Depression Quest released over a year ago, but I only just happened upon it on Steam by random. I found it a little ironic given the recent sad news, but I was also quite interested. The basic story is you’re someone living with depression, and you’re given some everyday scenarios to overcome. The catch is that your choices can be limited depending on how you go about trying to “cure” your depression, or if you even decide to do anything about it at all. The scenarios are fairly generic, but are easy to relate to: from attempting to talk to your parents about your feelings, to getting invited out to a social gathering by your partner.

The game is simple; it’s a basic choose your own adventure-style text heavy game. At the bottom of the screen there are little status bars that tell you how depressed you are, if you’re going to therapy, and if you’re taking medication. Its simplicity shouldn’t turn anybody off, though, as this is a game that everybody should play.

When I first started the game, I couldn’t help but chuckle. Not because I thought the game was funny or stupid or anything, but because I couldn’t help but relate to just about all the details and scenarios the game gives. It was almost like playing an interactive version of my own life.

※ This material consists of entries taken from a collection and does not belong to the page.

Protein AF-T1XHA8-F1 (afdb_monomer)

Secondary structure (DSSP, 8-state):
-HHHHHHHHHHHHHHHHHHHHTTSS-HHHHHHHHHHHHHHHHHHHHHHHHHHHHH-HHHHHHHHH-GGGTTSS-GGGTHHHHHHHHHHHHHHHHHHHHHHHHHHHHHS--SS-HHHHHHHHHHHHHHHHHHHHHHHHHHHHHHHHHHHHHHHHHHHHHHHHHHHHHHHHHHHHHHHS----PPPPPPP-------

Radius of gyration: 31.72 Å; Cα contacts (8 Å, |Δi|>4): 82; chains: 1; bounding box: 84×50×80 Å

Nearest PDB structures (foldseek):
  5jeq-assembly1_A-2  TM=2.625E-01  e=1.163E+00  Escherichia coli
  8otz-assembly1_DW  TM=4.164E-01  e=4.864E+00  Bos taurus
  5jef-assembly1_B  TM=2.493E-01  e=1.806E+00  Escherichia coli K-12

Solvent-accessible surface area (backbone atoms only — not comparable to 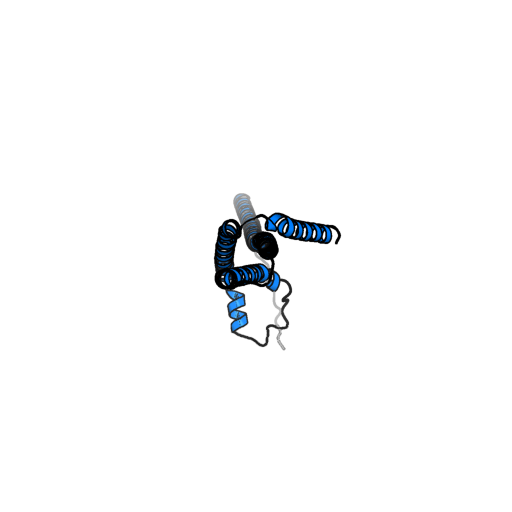full-atom values): 11218 Å² total; per-residue (Å²): 111,70,71,62,54,52,53,51,53,51,52,53,50,51,29,51,49,34,26,62,61,22,33,76,48,55,65,79,73,50,46,63,54,54,50,52,51,41,53,52,29,51,52,51,40,51,53,52,53,52,48,49,61,69,74,45,57,70,60,60,56,49,58,74,72,43,80,87,66,73,86,77,70,81,67,84,68,58,60,68,70,50,46,40,51,54,52,30,50,52,50,41,51,52,50,49,50,49,64,62,45,51,64,55,57,71,74,45,90,65,98,61,63,68,46,57,56,26,4,54,52,37,16,50,52,50,47,50,51,54,52,49,53,53,33,53,58,56,53,48,48,62,58,52,50,53,52,55,52,53,55,50,53,52,52,52,51,49,53,52,52,50,52,53,52,50,54,52,48,54,52,48,52,52,56,75,75,45,97,66,82,85,83,78,79,82,79,82,84,76,81,85,85,83,136

Foldseek 3Di:
DVVVVVVVVVLVVVLVVQLVVQLPPDPVVCVVLLVVLLVLLVVQLVVLVVVCVVPPVPVVVVCVPDVPPPPPPDCPPVVLSCVLNVLSVVLNVVSVVCVVVVVVPVVDDDPDDSSNVSSNSRSVSSSSVVSNVVSVVSNCVVVVVVVVVVVVVVVVVVVVVVVVVVVVVVVVCVVVVDPDDDDDDDDDDDDDDDD

pLDDT: mean 72.82, std 14.18, range [40.09, 91.88]

Sequence (195 aa):
MIQKTLGWSIVVALVAAAGWFGRVVPFAEQWPMFEALRTTAAIIFAVIGAWMAIIYPERLKLSMRNPDQAEQGNSSGMGQLFTPVVNSTAILCVILILGAVAPVAKKYPLPFDPSLARGISYALLVALTIWQLWTVILSLVPASLIKSYADREDATTRVRNGMFAIAGRLKADVKDAGGGEVPTVPSKHTPERDA

Organism: NCBI:txid1246301

Structure (mmCIF, N/CA/C/O backbone):
data_AF-T1XHA8-F1
#
_entry.id   AF-T1XHA8-F1
#
loop_
_atom_site.group_PDB
_atom_site.id
_atom_site.type_symbol
_atom_site.label_atom_id
_atom_site.label_alt_id
_atom_site.label_comp_id
_atom_site.label_asym_id
_atom_site.label_entity_id
_atom_site.label_seq_id
_atom_site.pdbx_PDB_ins_code
_atom_site.Cartn_x
_atom_site.Cartn_y
_atom_site.Cartn_z
_atom_site.occupancy
_atom_site.B_iso_or_equiv
_atom_site.auth_seq_id
_atom_site.auth_comp_id
_atom_site.auth_asym_id
_atom_site.auth_atom_id
_atom_site.pdbx_PDB_model_num
ATOM 1 N N . MET A 1 1 ? -23.505 2.258 -8.110 1.00 57.16 1 MET A N 1
ATOM 2 C CA . MET A 1 1 ? -22.624 1.420 -8.964 1.00 57.16 1 MET A CA 1
ATOM 3 C C . MET A 1 1 ? -21.609 2.246 -9.749 1.00 57.16 1 MET A C 1
ATOM 5 O O . MET A 1 1 ? -20.431 1.943 -9.633 1.00 57.16 1 MET A O 1
ATOM 9 N N . ILE A 1 2 ? -22.022 3.317 -10.438 1.00 66.38 2 ILE A N 1
ATOM 10 C CA . ILE A 1 2 ? -21.157 4.175 -11.282 1.00 66.38 2 ILE A CA 1
ATOM 11 C C . ILE A 1 2 ? -19.914 4.740 -10.567 1.00 66.38 2 ILE A C 1
ATOM 13 O O . ILE A 1 2 ? -18.823 4.743 -11.127 1.00 66.38 2 ILE A O 1
ATOM 17 N N . GLN A 1 3 ? -20.034 5.152 -9.301 1.00 71.56 3 GLN A N 1
ATOM 18 C CA . GLN A 1 3 ? -18.898 5.704 -8.551 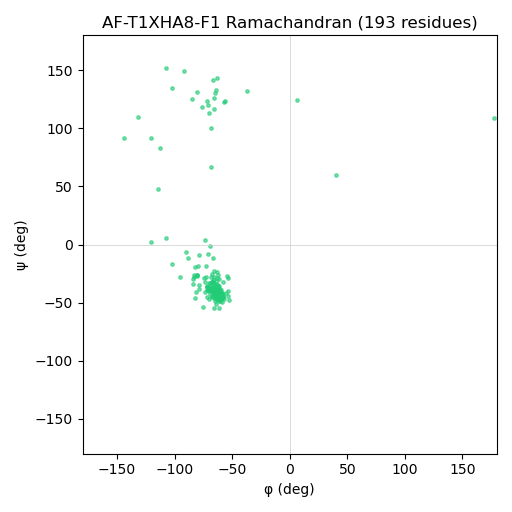1.00 71.56 3 GLN A CA 1
ATOM 19 C C . GLN A 1 3 ? -17.823 4.647 -8.218 1.00 71.56 3 GLN A C 1
ATOM 21 O O . GLN A 1 3 ? -16.633 4.949 -8.215 1.00 71.56 3 GLN A O 1
ATOM 26 N N . LYS A 1 4 ? -18.228 3.386 -7.994 1.00 71.94 4 LYS A N 1
ATOM 27 C CA . LYS A 1 4 ? -17.304 2.266 -7.735 1.00 71.94 4 LYS A CA 1
ATOM 28 C C . LYS A 1 4 ? -16.569 1.834 -9.005 1.00 71.94 4 LYS A C 1
ATOM 30 O O . LYS A 1 4 ? -15.372 1.566 -8.951 1.00 71.94 4 LYS A O 1
ATOM 35 N N . THR A 1 5 ? -17.273 1.790 -10.135 1.00 76.19 5 THR A N 1
ATOM 36 C CA . THR A 1 5 ? -16.687 1.426 -11.432 1.00 76.19 5 THR A CA 1
ATOM 37 C C . THR A 1 5 ? -15.721 2.497 -11.934 1.00 76.19 5 THR A C 1
ATOM 39 O O . THR A 1 5 ? -14.658 2.154 -12.439 1.00 76.19 5 THR A O 1
ATOM 42 N N . LEU A 1 6 ? -16.034 3.780 -11.710 1.00 83.75 6 LEU A N 1
ATOM 43 C CA . LEU A 1 6 ? -15.151 4.893 -12.068 1.00 83.75 6 LEU A CA 1
ATOM 44 C C . LEU A 1 6 ? -13.833 4.859 -11.275 1.00 83.75 6 LEU A C 1
ATOM 46 O O . LEU A 1 6 ? -12.755 5.004 -11.850 1.00 83.75 6 LEU A O 1
ATOM 50 N N . GLY A 1 7 ? -13.904 4.593 -9.967 1.00 83.06 7 GLY A N 1
ATOM 51 C CA . GLY A 1 7 ? -12.708 4.442 -9.133 1.00 83.06 7 GLY A CA 1
ATOM 52 C C . GLY A 1 7 ? -11.808 3.296 -9.603 1.00 83.06 7 GLY A C 1
ATOM 53 O O . GLY A 1 7 ? -10.601 3.477 -9.748 1.00 83.06 7 GLY A O 1
ATOM 54 N N . TRP A 1 8 ? -12.395 2.142 -9.929 1.00 85.19 8 TRP A N 1
ATOM 55 C CA . TRP A 1 8 ? -11.645 0.998 -10.457 1.00 85.19 8 TRP A CA 1
ATOM 56 C C . TRP A 1 8 ? -10.977 1.293 -11.801 1.00 85.19 8 TRP A C 1
ATOM 58 O O . TRP A 1 8 ? -9.812 0.944 -11.984 1.00 85.19 8 TRP A O 1
ATOM 68 N N . SER A 1 9 ? -11.658 1.991 -12.717 1.00 86.88 9 SER A N 1
ATOM 69 C CA . SER A 1 9 ? -11.042 2.379 -13.993 1.00 86.88 9 SER A CA 1
ATOM 70 C C . SER A 1 9 ? -9.843 3.311 -13.814 1.00 86.88 9 SER A C 1
ATOM 72 O O . SER A 1 9 ? -8.847 3.156 -14.515 1.00 86.88 9 SER A O 1
ATOM 74 N N . ILE A 1 10 ? -9.898 4.229 -12.843 1.00 89.94 10 ILE A N 1
ATOM 75 C CA . ILE A 1 10 ? -8.788 5.144 -12.545 1.00 89.94 10 ILE A CA 1
ATOM 76 C C . ILE A 1 10 ? -7.581 4.369 -12.011 1.00 89.94 10 ILE A C 1
ATOM 78 O O . ILE A 1 10 ? -6.458 4.615 -12.443 1.00 89.94 10 ILE A O 1
ATOM 82 N N . VAL A 1 11 ? -7.805 3.401 -11.117 1.00 90.19 11 VAL A N 1
ATOM 83 C CA . VAL A 1 11 ? -6.730 2.553 -10.576 1.00 90.19 11 VAL A CA 1
ATOM 84 C C . VAL A 1 11 ? -6.069 1.738 -11.685 1.00 90.19 11 VAL A C 1
ATOM 86 O O . VAL A 1 11 ? -4.844 1.728 -11.786 1.00 90.19 11 VAL A O 1
ATOM 89 N N . VAL A 1 12 ? -6.860 1.100 -12.553 1.00 90.44 12 VAL A N 1
ATOM 90 C CA . VAL A 1 12 ? -6.323 0.326 -13.684 1.00 90.44 12 VAL A CA 1
ATOM 91 C C . VAL A 1 12 ? -5.524 1.225 -14.631 1.00 90.44 12 VAL A C 1
ATOM 93 O O . VAL A 1 12 ? -4.422 0.854 -15.033 1.00 90.44 12 VAL A O 1
ATOM 96 N N . ALA A 1 13 ? -6.026 2.425 -14.937 1.00 91.56 13 ALA A N 1
ATOM 97 C CA . ALA A 1 13 ? -5.318 3.392 -15.770 1.00 91.56 13 ALA A CA 1
ATOM 98 C C . ALA A 1 13 ? -3.991 3.846 -15.136 1.00 91.56 13 ALA A C 1
ATOM 100 O O . ALA A 1 13 ? -2.975 3.900 -15.826 1.00 91.56 13 ALA A O 1
ATOM 101 N N . LEU A 1 14 ? -3.973 4.110 -13.825 1.00 91.25 14 LEU A N 1
ATOM 102 C CA . LEU A 1 14 ? -2.763 4.469 -13.079 1.00 91.25 14 LEU A CA 1
ATOM 103 C C . LEU A 1 14 ? -1.717 3.352 -13.098 1.00 91.25 14 LEU A C 1
ATOM 105 O O . LEU A 1 14 ? -0.546 3.622 -13.349 1.00 91.25 14 LEU A O 1
ATOM 109 N N . VAL A 1 15 ? -2.129 2.102 -12.875 1.00 91.88 15 VAL A N 1
ATOM 110 C CA . VAL A 1 15 ? -1.221 0.944 -12.904 1.00 91.88 15 VAL A CA 1
ATOM 111 C C . VAL A 1 15 ? -0.681 0.705 -14.316 1.00 91.88 15 VAL A C 1
ATOM 113 O O . VAL A 1 15 ? 0.511 0.447 -14.482 1.00 91.88 15 VAL A O 1
ATOM 116 N N . ALA A 1 16 ? -1.521 0.844 -15.345 1.00 90.00 16 ALA A N 1
ATOM 117 C CA . ALA A 1 16 ? -1.092 0.724 -16.737 1.00 90.00 16 ALA A CA 1
ATOM 118 C C . ALA A 1 16 ? -0.109 1.841 -17.131 1.00 90.00 16 ALA A C 1
ATOM 120 O O . ALA A 1 16 ? 0.931 1.562 -17.731 1.00 90.00 16 ALA A O 1
ATOM 121 N N . ALA A 1 17 ? -0.392 3.089 -16.740 1.00 90.62 17 ALA A N 1
ATOM 122 C CA . ALA A 1 17 ? 0.504 4.221 -16.952 1.00 90.62 17 ALA A CA 1
ATOM 123 C C . ALA A 1 17 ? 1.839 4.014 -16.223 1.00 90.62 17 ALA A C 1
ATOM 125 O O . ALA A 1 17 ? 2.898 4.183 -16.825 1.00 90.62 17 ALA A O 1
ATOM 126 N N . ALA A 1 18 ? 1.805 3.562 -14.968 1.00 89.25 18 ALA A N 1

Most specifically, the details about the character’s feelings about his job and his personal projects. I couldn’t help but put myself into the shoes of the character because just about every emotion that goes through his head I have experienced on many occasions.

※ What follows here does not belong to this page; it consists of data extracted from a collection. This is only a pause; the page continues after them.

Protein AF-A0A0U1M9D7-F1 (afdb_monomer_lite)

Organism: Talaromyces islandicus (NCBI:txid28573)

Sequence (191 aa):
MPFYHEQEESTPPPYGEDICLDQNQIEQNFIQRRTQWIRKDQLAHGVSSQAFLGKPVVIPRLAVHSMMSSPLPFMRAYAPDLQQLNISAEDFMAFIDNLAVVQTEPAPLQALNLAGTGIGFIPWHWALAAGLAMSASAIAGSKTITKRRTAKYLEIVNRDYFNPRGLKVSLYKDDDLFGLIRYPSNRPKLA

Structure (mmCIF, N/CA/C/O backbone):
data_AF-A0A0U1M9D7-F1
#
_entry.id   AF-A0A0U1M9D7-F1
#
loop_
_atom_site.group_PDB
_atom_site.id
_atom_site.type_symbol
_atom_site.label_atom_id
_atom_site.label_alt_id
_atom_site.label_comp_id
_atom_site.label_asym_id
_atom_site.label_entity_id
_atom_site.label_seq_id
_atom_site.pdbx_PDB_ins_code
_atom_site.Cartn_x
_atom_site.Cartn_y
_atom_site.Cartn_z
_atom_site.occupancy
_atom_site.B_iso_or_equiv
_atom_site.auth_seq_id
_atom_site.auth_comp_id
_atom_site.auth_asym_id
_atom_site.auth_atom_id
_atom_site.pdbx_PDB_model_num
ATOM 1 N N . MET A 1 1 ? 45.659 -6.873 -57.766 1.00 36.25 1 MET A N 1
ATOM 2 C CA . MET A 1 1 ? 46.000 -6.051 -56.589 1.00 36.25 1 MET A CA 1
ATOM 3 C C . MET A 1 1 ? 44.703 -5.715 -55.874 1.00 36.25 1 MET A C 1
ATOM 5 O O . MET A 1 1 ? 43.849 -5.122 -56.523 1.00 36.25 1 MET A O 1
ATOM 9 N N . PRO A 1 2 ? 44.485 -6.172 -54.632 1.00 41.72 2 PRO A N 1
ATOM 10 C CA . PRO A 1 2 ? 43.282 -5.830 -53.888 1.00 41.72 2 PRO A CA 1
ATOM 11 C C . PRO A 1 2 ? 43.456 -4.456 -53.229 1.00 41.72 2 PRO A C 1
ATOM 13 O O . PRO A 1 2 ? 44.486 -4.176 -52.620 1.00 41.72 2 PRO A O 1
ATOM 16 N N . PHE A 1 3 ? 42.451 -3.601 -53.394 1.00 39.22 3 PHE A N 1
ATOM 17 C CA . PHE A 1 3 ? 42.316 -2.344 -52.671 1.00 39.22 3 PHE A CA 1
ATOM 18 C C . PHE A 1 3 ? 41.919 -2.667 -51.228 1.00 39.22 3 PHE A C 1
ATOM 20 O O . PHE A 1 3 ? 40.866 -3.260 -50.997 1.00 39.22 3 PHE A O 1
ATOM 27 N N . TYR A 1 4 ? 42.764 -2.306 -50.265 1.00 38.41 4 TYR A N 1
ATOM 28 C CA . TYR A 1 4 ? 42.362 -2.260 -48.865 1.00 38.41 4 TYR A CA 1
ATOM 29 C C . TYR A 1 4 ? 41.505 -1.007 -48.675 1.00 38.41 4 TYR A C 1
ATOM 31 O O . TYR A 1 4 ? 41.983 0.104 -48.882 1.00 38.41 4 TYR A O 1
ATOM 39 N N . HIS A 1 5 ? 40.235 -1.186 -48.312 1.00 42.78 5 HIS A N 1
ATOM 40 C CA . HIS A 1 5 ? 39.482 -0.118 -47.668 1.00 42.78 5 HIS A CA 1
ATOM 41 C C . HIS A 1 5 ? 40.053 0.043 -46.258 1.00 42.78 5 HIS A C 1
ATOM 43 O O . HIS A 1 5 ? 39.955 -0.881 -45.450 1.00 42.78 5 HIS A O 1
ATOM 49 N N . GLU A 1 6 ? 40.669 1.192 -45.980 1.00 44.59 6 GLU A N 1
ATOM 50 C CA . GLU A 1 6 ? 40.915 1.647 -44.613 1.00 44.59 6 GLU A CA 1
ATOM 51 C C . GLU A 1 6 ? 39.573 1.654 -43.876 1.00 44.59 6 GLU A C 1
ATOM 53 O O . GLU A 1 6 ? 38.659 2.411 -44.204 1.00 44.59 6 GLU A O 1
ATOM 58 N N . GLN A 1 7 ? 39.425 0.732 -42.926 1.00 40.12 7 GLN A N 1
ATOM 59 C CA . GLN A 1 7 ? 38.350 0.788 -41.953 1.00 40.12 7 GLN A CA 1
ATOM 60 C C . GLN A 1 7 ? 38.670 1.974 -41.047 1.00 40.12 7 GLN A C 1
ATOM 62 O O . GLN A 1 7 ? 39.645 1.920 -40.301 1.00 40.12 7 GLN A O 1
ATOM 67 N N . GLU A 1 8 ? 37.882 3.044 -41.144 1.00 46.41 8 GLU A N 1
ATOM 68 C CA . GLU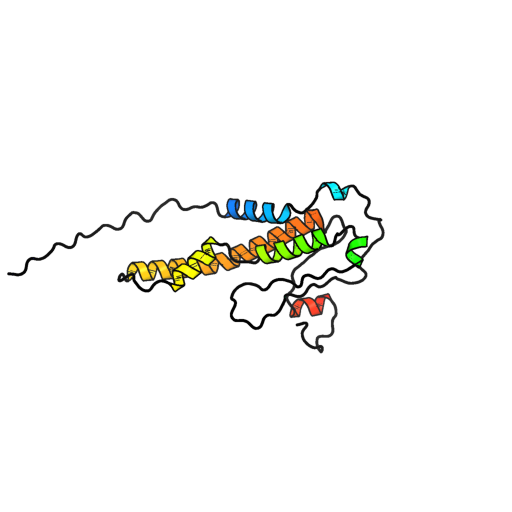 A 1 8 ? 37.907 4.126 -40.164 1.00 46.41 8 GLU A CA 1
ATOM 69 C C . GLU A 1 8 ? 37.735 3.515 -38.770 1.00 46.41 8 GLU A C 1
ATOM 71 O O . GLU A 1 8 ? 36.670 3.005 -38.410 1.00 46.41 8 GLU A O 1
ATOM 76 N N . GLU A 1 9 ? 38.810 3.543 -37.986 1.00 47.66 9 GLU A N 1
ATOM 77 C CA . GLU A 1 9 ? 38.785 3.268 -36.560 1.00 47.66 9 GLU A CA 1
ATOM 78 C C . GLU A 1 9 ? 38.036 4.426 -35.894 1.00 47.66 9 GLU A C 1
ATOM 80 O O . GLU A 1 9 ? 38.610 5.418 -35.448 1.00 47.66 9 GLU A O 1
ATOM 85 N N . SER A 1 10 ? 36.705 4.333 -35.920 1.00 47.31 10 SER A N 1
ATOM 86 C CA . SER A 1 10 ? 35.810 5.233 -35.208 1.00 47.31 10 SER A CA 1
ATOM 87 C C . SER A 1 10 ? 36.142 5.132 -33.727 1.00 47.31 10 SER A C 1
ATOM 89 O O . SER A 1 10 ? 35.781 4.154 -33.066 1.00 47.31 10 SER A O 1
ATOM 91 N N . THR A 1 11 ? 36.806 6.154 -33.193 1.00 47.84 11 THR A N 1
ATOM 92 C CA . THR A 1 11 ? 36.944 6.324 -31.750 1.00 47.84 11 THR A CA 1
ATOM 93 C C . THR A 1 11 ? 35.547 6.260 -31.121 1.00 47.84 11 THR A C 1
ATOM 95 O O . THR A 1 11 ? 34.596 6.834 -31.665 1.00 47.84 11 THR A O 1
ATOM 98 N N . PRO A 1 12 ? 35.361 5.506 -30.023 1.00 56.47 12 PRO A N 1
ATOM 99 C CA . PRO A 1 12 ? 34.062 5.448 -29.377 1.00 56.47 12 PRO A CA 1
ATOM 100 C C . PRO A 1 12 ? 33.688 6.865 -28.920 1.00 56.47 12 PRO A C 1
ATOM 102 O O . PRO A 1 12 ? 34.541 7.559 -28.354 1.00 56.47 12 PRO A O 1
ATOM 105 N N . PRO A 1 13 ? 32.443 7.322 -29.153 1.00 52.22 13 PRO A N 1
ATOM 106 C CA . PRO A 1 13 ? 32.000 8.591 -28.599 1.00 52.22 13 PRO A CA 1
ATOM 107 C C . PRO A 1 13 ? 32.137 8.538 -27.069 1.00 52.22 13 PRO A C 1
ATOM 109 O O . PRO A 1 13 ? 32.015 7.456 -26.483 1.00 52.22 13 PRO A O 1
ATOM 112 N N . PRO A 1 14 ? 32.411 9.673 -26.403 1.00 42.28 14 PRO A N 1
ATOM 113 C CA . PRO A 1 14 ? 32.529 9.706 -24.955 1.00 42.28 14 PRO A CA 1
ATOM 114 C C . PRO A 1 14 ? 31.176 9.316 -24.346 1.00 42.28 14 PRO A C 1
ATOM 116 O O . PRO A 1 14 ? 30.252 10.117 -24.272 1.00 42.28 14 PRO A O 1
ATOM 119 N N . TYR A 1 15 ? 31.044 8.056 -23.924 1.00 49.47 15 TYR A N 1
ATOM 120 C CA . TYR A 1 15 ? 29.931 7.583 -23.101 1.00 49.47 15 TYR A CA 1
ATOM 121 C C . TYR A 1 15 ? 30.219 7.945 -21.650 1.00 49.47 15 TYR A C 1
ATOM 123 O O . TYR A 1 15 ? 30.450 7.093 -20.793 1.00 49.47 15 TYR A O 1
ATOM 131 N N . GLY A 1 16 ? 30.278 9.240 -21.398 1.00 50.97 16 GLY A N 1
ATOM 132 C CA . GLY A 1 16 ? 30.528 9.791 -20.090 1.00 50.97 16 GLY A CA 1
ATOM 133 C C . GLY A 1 16 ? 29.799 11.108 -20.004 1.00 50.97 16 GLY A C 1
ATOM 134 O O . GLY A 1 16 ? 30.095 12.009 -20.776 1.00 50.97 16 GLY A O 1
ATOM 135 N N . GLU A 1 17 ? 28.912 11.175 -19.018 1.00 46.34 17 GLU A N 1
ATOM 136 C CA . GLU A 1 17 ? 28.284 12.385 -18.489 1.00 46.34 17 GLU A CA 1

The way it goes into detail about some of the feelings the character feels and some of the thoughts the character has behind the choices you make just hit home to me on a level that I wasn’t expecting. There was a part in which my character decided not to go to work in an attempt to rest, yet ultimately that rest was for nothing since the next day, “You still have to go to work.” This is something I’ve dealt with many times.

At another point, the character comes home after work with the intention of focusing on his “project” (presumably some kind of art piece), but because of the exhausting work day your only choices are to either force yourself to work (resulting in frustration), or attempting to unwind and ultimately missing any opportunity to get anything done. These are scenarios that I find myself in on a constant basis and to see these very similar scenarios in the game gave me a weird heartwarming feeling to know that I’m not the only person to experience them.

Of course by the end I certainly wasn’t chuckling; rather, I was struggling very hard to hold back some manly tears. In the end of my play through I ended up with likely the best case scenario: being only mildly depressed and everything ending on a fairly high note. Yet the game has no absolute happy ending, which the developers point out was intentional. Rather its ending is meant to be an optimistic view to help you look forward. The fact is you can’t completely cure depression, but you can learn to take the steps to make it easier to deal with.

Depression Quest is one of the best mediums I’ve seen to explain just how a person with depression feels and how they go about their life on a day-to-day basis. This game helped me acknowledge some of these issues and even how I can help get around them. It’s not exactly a happy or thrilling tale, but it’s one that everyone should experience.